- Deseret News - Wednesday, November 5, 2014

The GOP takeover of the Senate could shake up higher education policy, analysts say, while results in state elections offer more of a mixed bag, with teacher unions prevailing in California, while Republicans retained two hotly contested governorships in Wisconsin and Florida, where education issues played a role.

One governorship that did change hands over education was in Pennsylvania, where Republican incumbent Tom Corbett was upset by Democrat Tom Wolf, who sharply criticized Mr. Corbett’s aggressive slashing of higher education spending in the aftermath of the Great Recession.

The candidates disputed the numbers and the facts, the Daily Pennsylvanian reported, but voters reported that education was the top issue in this race. Mr. Corbett raised hackles early on with a proposal to slash spending on state universities by a massive 30 percent.

On the national level, the new Republican Senate will be run by Sen. Lamar Alexander, a former university president and U.S. secretary of education. But his will not be the only voice in the mix.

Andrew Kelly, who directs higher education research at the American Enterprise Institute, told Inside Higher Ed that the Republican majority could embrace “some of the more imaginative ideas out there” by those Republicans, “who see student debt and college affordability as a campaign issue that families, their constituents are going to care about for a long time coming.”

He referred specifically to proposals by Sens. Mike Lee and Marco Rubio and Rep. Paul Ryan to break up the current accreditation system that, they argue, is stultifying higher education.

But Mr. Kelly thinks Mr. Alexander is less likely to go there. “Alexander doesn’t seem as skeptical of the accreditation system as some other Republican lawmakers, so I don’t know that those would be at the top of his list,” Kelly said. “But it’s a big question mark.”

“My principal goal in higher education is to deregulate it,” Mr. Alexander, the incoming Senate Education Committee chairman, told the Chronicle of Higher Education.

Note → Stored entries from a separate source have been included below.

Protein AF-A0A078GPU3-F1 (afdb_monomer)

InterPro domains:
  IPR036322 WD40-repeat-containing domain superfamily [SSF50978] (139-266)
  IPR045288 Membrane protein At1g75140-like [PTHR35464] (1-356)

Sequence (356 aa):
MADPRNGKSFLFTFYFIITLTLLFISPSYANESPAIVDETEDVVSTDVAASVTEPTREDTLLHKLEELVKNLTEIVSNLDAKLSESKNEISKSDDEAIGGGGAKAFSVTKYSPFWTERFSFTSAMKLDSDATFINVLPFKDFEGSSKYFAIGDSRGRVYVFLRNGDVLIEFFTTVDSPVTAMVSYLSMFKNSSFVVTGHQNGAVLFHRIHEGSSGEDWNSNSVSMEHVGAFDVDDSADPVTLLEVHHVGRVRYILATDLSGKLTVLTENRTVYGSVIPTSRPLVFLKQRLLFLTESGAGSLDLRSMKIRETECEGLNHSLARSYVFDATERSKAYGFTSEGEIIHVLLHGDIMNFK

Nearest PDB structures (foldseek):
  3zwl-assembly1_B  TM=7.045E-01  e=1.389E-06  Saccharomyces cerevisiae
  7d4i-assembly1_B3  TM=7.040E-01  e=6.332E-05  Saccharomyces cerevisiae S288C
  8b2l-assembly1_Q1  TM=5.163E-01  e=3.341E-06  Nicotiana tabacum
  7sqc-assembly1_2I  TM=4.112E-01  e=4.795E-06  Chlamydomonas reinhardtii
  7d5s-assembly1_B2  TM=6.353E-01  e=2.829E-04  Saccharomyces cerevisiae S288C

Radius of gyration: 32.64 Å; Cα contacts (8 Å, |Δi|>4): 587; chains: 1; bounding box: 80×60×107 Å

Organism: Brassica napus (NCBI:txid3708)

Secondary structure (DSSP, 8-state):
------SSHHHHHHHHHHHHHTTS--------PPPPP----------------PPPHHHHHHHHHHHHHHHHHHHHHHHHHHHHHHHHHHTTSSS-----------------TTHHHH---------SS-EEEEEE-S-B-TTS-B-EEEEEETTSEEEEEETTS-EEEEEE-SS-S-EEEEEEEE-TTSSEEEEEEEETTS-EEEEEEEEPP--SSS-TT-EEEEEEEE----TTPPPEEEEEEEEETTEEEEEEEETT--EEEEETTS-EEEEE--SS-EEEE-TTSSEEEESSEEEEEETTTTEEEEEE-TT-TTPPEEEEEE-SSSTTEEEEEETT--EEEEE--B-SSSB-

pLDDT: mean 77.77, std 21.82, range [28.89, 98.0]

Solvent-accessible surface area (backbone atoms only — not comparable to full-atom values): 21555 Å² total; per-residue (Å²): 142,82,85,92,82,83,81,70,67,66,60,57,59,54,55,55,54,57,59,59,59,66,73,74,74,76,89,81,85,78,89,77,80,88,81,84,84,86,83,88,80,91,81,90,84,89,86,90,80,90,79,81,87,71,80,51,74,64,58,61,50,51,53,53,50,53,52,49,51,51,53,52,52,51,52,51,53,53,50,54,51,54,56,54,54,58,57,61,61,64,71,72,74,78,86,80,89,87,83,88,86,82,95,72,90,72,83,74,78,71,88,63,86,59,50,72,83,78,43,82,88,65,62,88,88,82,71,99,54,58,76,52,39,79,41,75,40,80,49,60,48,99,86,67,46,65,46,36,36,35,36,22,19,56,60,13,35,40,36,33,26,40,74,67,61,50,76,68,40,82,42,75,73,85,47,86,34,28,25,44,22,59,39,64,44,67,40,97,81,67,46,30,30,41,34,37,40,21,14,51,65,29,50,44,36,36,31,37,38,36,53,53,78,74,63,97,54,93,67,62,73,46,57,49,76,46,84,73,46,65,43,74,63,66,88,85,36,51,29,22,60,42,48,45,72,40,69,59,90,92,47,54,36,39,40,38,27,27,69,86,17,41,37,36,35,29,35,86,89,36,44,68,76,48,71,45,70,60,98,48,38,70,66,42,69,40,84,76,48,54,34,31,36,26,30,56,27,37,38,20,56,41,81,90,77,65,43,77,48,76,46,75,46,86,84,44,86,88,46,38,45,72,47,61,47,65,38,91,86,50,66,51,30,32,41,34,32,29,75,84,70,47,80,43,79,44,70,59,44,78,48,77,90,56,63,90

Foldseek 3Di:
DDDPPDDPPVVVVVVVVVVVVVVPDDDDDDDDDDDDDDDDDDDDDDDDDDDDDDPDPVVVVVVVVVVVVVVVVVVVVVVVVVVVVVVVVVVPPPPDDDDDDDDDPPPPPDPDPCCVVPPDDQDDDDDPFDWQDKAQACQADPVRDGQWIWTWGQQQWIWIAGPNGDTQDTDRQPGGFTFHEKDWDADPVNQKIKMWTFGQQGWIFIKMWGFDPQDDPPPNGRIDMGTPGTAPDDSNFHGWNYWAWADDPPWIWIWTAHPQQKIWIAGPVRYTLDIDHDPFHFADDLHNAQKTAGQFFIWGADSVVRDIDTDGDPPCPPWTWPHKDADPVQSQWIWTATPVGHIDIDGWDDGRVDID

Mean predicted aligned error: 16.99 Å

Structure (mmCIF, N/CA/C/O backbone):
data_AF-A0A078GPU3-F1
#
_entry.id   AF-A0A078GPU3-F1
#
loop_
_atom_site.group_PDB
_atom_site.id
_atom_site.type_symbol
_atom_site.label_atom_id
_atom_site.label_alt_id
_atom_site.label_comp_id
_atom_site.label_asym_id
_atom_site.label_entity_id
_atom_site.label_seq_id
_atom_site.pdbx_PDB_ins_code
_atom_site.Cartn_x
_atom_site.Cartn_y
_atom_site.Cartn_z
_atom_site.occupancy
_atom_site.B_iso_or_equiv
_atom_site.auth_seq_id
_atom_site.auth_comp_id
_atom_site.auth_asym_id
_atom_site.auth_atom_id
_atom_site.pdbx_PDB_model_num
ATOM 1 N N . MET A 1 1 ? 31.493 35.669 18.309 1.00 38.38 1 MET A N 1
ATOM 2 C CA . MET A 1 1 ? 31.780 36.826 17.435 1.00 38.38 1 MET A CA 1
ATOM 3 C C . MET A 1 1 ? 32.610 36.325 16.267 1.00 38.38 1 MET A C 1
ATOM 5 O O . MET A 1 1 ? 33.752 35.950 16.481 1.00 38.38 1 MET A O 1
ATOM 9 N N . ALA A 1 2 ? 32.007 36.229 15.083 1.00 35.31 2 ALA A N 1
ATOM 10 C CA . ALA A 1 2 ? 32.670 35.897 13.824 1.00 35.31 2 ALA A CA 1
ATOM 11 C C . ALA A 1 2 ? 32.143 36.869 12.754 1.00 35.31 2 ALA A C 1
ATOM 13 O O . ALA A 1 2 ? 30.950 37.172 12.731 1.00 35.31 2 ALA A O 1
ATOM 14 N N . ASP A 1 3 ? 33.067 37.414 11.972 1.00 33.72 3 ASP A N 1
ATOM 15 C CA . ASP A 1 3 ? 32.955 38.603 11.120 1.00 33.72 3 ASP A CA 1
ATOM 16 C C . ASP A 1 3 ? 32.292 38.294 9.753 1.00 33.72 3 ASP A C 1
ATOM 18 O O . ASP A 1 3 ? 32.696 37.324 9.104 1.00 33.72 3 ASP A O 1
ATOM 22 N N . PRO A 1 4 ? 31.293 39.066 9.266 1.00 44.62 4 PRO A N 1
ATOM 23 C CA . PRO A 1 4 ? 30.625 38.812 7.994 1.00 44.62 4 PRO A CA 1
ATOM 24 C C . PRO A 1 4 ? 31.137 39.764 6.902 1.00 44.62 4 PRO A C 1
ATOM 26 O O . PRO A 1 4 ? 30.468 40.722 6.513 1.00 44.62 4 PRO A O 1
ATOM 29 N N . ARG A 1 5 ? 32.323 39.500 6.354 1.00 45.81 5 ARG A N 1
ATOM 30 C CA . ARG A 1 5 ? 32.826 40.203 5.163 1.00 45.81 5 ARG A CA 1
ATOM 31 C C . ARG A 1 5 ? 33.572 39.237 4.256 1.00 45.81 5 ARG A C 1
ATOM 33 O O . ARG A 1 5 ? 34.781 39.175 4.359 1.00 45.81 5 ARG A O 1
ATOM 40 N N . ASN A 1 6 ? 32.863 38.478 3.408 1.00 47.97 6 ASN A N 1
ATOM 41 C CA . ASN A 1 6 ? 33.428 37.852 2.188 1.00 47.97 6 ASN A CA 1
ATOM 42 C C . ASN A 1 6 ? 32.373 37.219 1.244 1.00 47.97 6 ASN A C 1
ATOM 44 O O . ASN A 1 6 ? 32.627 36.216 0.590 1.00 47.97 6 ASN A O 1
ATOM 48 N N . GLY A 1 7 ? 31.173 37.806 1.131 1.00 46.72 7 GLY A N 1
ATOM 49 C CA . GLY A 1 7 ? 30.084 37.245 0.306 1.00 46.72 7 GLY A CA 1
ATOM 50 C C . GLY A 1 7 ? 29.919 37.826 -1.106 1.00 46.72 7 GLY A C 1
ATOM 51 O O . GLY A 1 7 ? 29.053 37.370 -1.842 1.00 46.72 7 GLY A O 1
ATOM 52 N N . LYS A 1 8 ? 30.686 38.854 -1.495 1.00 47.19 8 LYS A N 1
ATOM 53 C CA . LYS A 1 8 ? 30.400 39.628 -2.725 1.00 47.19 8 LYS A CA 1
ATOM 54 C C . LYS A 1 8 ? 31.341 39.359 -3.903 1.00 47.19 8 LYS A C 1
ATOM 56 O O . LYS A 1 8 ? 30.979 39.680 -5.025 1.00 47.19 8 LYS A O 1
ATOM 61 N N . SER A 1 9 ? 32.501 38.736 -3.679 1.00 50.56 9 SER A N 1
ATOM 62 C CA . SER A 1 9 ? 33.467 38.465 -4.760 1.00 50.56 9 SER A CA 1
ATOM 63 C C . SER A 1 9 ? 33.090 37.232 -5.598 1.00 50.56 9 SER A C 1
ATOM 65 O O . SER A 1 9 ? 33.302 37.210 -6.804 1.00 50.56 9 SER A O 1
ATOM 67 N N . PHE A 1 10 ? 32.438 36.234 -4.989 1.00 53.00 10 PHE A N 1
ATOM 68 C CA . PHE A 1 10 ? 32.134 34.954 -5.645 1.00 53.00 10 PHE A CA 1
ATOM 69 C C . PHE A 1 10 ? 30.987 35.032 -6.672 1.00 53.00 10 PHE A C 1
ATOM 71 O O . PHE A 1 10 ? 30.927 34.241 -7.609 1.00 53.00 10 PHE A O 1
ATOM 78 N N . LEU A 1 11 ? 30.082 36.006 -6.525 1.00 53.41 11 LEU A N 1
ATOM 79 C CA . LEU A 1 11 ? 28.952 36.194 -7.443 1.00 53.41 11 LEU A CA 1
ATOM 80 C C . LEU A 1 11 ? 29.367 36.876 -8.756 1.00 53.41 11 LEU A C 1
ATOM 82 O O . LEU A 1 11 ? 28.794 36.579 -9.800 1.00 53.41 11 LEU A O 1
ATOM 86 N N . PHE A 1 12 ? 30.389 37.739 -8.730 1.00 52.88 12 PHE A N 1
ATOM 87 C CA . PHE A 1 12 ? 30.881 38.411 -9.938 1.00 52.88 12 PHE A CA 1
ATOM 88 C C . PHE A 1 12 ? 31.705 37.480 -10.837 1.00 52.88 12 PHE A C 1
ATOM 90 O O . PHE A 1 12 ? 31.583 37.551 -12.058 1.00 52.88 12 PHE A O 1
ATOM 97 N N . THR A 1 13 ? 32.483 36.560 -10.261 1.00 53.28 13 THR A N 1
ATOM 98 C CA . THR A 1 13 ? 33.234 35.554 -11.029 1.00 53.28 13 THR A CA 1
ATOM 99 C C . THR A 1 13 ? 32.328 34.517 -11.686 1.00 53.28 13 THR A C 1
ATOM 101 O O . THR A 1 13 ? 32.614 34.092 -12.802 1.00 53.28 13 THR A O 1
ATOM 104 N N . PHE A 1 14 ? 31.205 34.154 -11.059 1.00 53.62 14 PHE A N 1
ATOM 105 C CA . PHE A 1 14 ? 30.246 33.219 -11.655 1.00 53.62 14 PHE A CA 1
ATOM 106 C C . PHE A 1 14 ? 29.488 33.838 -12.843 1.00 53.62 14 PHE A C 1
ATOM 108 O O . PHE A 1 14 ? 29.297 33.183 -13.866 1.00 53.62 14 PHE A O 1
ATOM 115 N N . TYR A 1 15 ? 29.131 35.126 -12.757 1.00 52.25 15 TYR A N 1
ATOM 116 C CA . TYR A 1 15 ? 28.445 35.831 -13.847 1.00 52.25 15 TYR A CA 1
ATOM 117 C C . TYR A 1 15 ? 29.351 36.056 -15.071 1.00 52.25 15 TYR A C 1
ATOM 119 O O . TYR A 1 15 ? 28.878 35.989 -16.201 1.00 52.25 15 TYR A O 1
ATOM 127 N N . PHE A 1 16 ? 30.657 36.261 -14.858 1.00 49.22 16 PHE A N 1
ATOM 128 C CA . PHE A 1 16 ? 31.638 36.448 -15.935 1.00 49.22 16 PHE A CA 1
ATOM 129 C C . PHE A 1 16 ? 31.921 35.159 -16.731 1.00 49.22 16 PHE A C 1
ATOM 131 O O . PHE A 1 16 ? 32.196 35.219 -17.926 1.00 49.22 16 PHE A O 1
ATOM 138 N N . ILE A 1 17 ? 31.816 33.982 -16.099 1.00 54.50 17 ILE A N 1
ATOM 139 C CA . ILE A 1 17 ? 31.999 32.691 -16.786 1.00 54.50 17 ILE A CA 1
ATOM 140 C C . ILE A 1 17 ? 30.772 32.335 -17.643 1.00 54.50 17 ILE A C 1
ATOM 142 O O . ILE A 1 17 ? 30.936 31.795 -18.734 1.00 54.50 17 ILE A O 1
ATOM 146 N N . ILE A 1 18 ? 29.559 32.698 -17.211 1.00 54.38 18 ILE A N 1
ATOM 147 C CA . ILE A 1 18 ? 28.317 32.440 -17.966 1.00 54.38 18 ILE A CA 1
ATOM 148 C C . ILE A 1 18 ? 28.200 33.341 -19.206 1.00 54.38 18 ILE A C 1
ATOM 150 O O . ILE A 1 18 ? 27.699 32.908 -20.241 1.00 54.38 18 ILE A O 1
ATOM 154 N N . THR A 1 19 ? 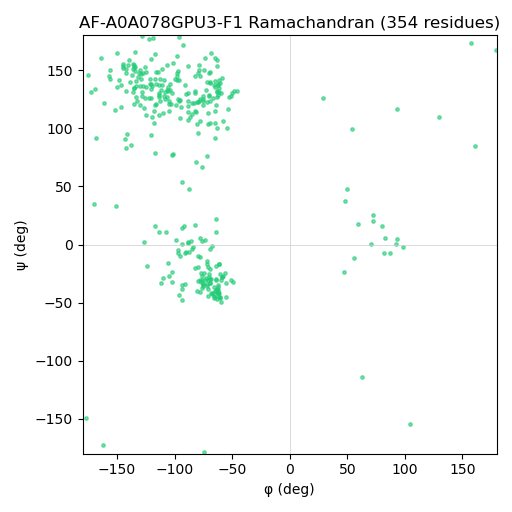28.684 34.584 -19.151 1.00 51.03 19 THR A N 1
ATOM 155 C CA . THR A 1 19 ? 28.669 35.470 -20.326 1.00 51.03 19 THR A CA 1
ATOM 156 C C . THR A 1 19 ? 29.746 35.114 -21.352 1.00 51.03 19 THR A C 1
ATOM 158 O O . THR A 1 19 ? 29.538 35.344 -22.541 1.00 51.03 19 THR A O 1
ATOM 161 N N . LEU A 1 20 ? 30.863 34.509 -20.930 1.00 45.66 20 LEU A N 1
ATOM 162 C CA . LEU A 1 20 ? 31.927 34.075 -21.840 1.00 45.66 20 LEU A CA 1
ATOM 163 C C . LEU A 1 20 ? 31.559 32.794 -22.610 1.00 45.66 20 LEU A C 1
ATOM 165 O O . LEU A 1 20 ? 31.968 32.645 -23.756 1.00 45.66 20 LEU A O 1
ATOM 169 N N . THR A 1 21 ? 30.747 31.898 -22.038 1.00 50.06 21 THR A N 1
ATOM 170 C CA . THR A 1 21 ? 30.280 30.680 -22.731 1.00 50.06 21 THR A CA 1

But Mr. Alexander’s agenda is sweeping, the Chronicle adds. “As the presumptive chair of the Senate committee that oversees education, he would control the reauthorization of the Higher Education Act, the major law governing student aid. Already, he’s drafted legislation to shrink the Free Application for Federal Student Aid, or Fafsa, and to reduce the overall number of student-aid programs. He’s formed a commission to identify redundant regulations, and he’s talked of “starting from scratch” on the reauthorization bill.

On K-12 issues, school choice advocate Michael Petrilli was pleased with the Democratic Party’s success in Rhode Island, which, he writes, “just elected a pro-education reform, pro-pension reform Democrat as governor and a bona fide charter school hero as lieutenant governor. All while voters in Providence rejected a union-backed convicted felon in favor of a charter supporter.” Mr. Petrelli is president of the Thomas B. Fordham Institute, a Washington, D.C.- based education reform think tank.

Mr. Petrilli would be less pleased with California, where a strong opponent of teacher unions and proponent of charters was defeated by incumbent Tom Torlakson, a former teacher who was closely allied with the unions in a $30 million dogfight for state schools chief.

“Much of the debate centered on Vergara v. California, a lawsuit alleging that the state’s teacher tenure and dismissal laws protect bad teachers and disproportionately deprive low-income and minority students of a quality education,” the Sacramento Bee reported, noting that the challenger, Marshall Tuck, “built his campaign on the case, galvanizing supporters after a judge declared the policies unconstitutional in June. He wielded the ruling against Torlakson like a bludgeon, spending most of his public appearances urging California to reject the ‘status quo’ and get behind the decision.”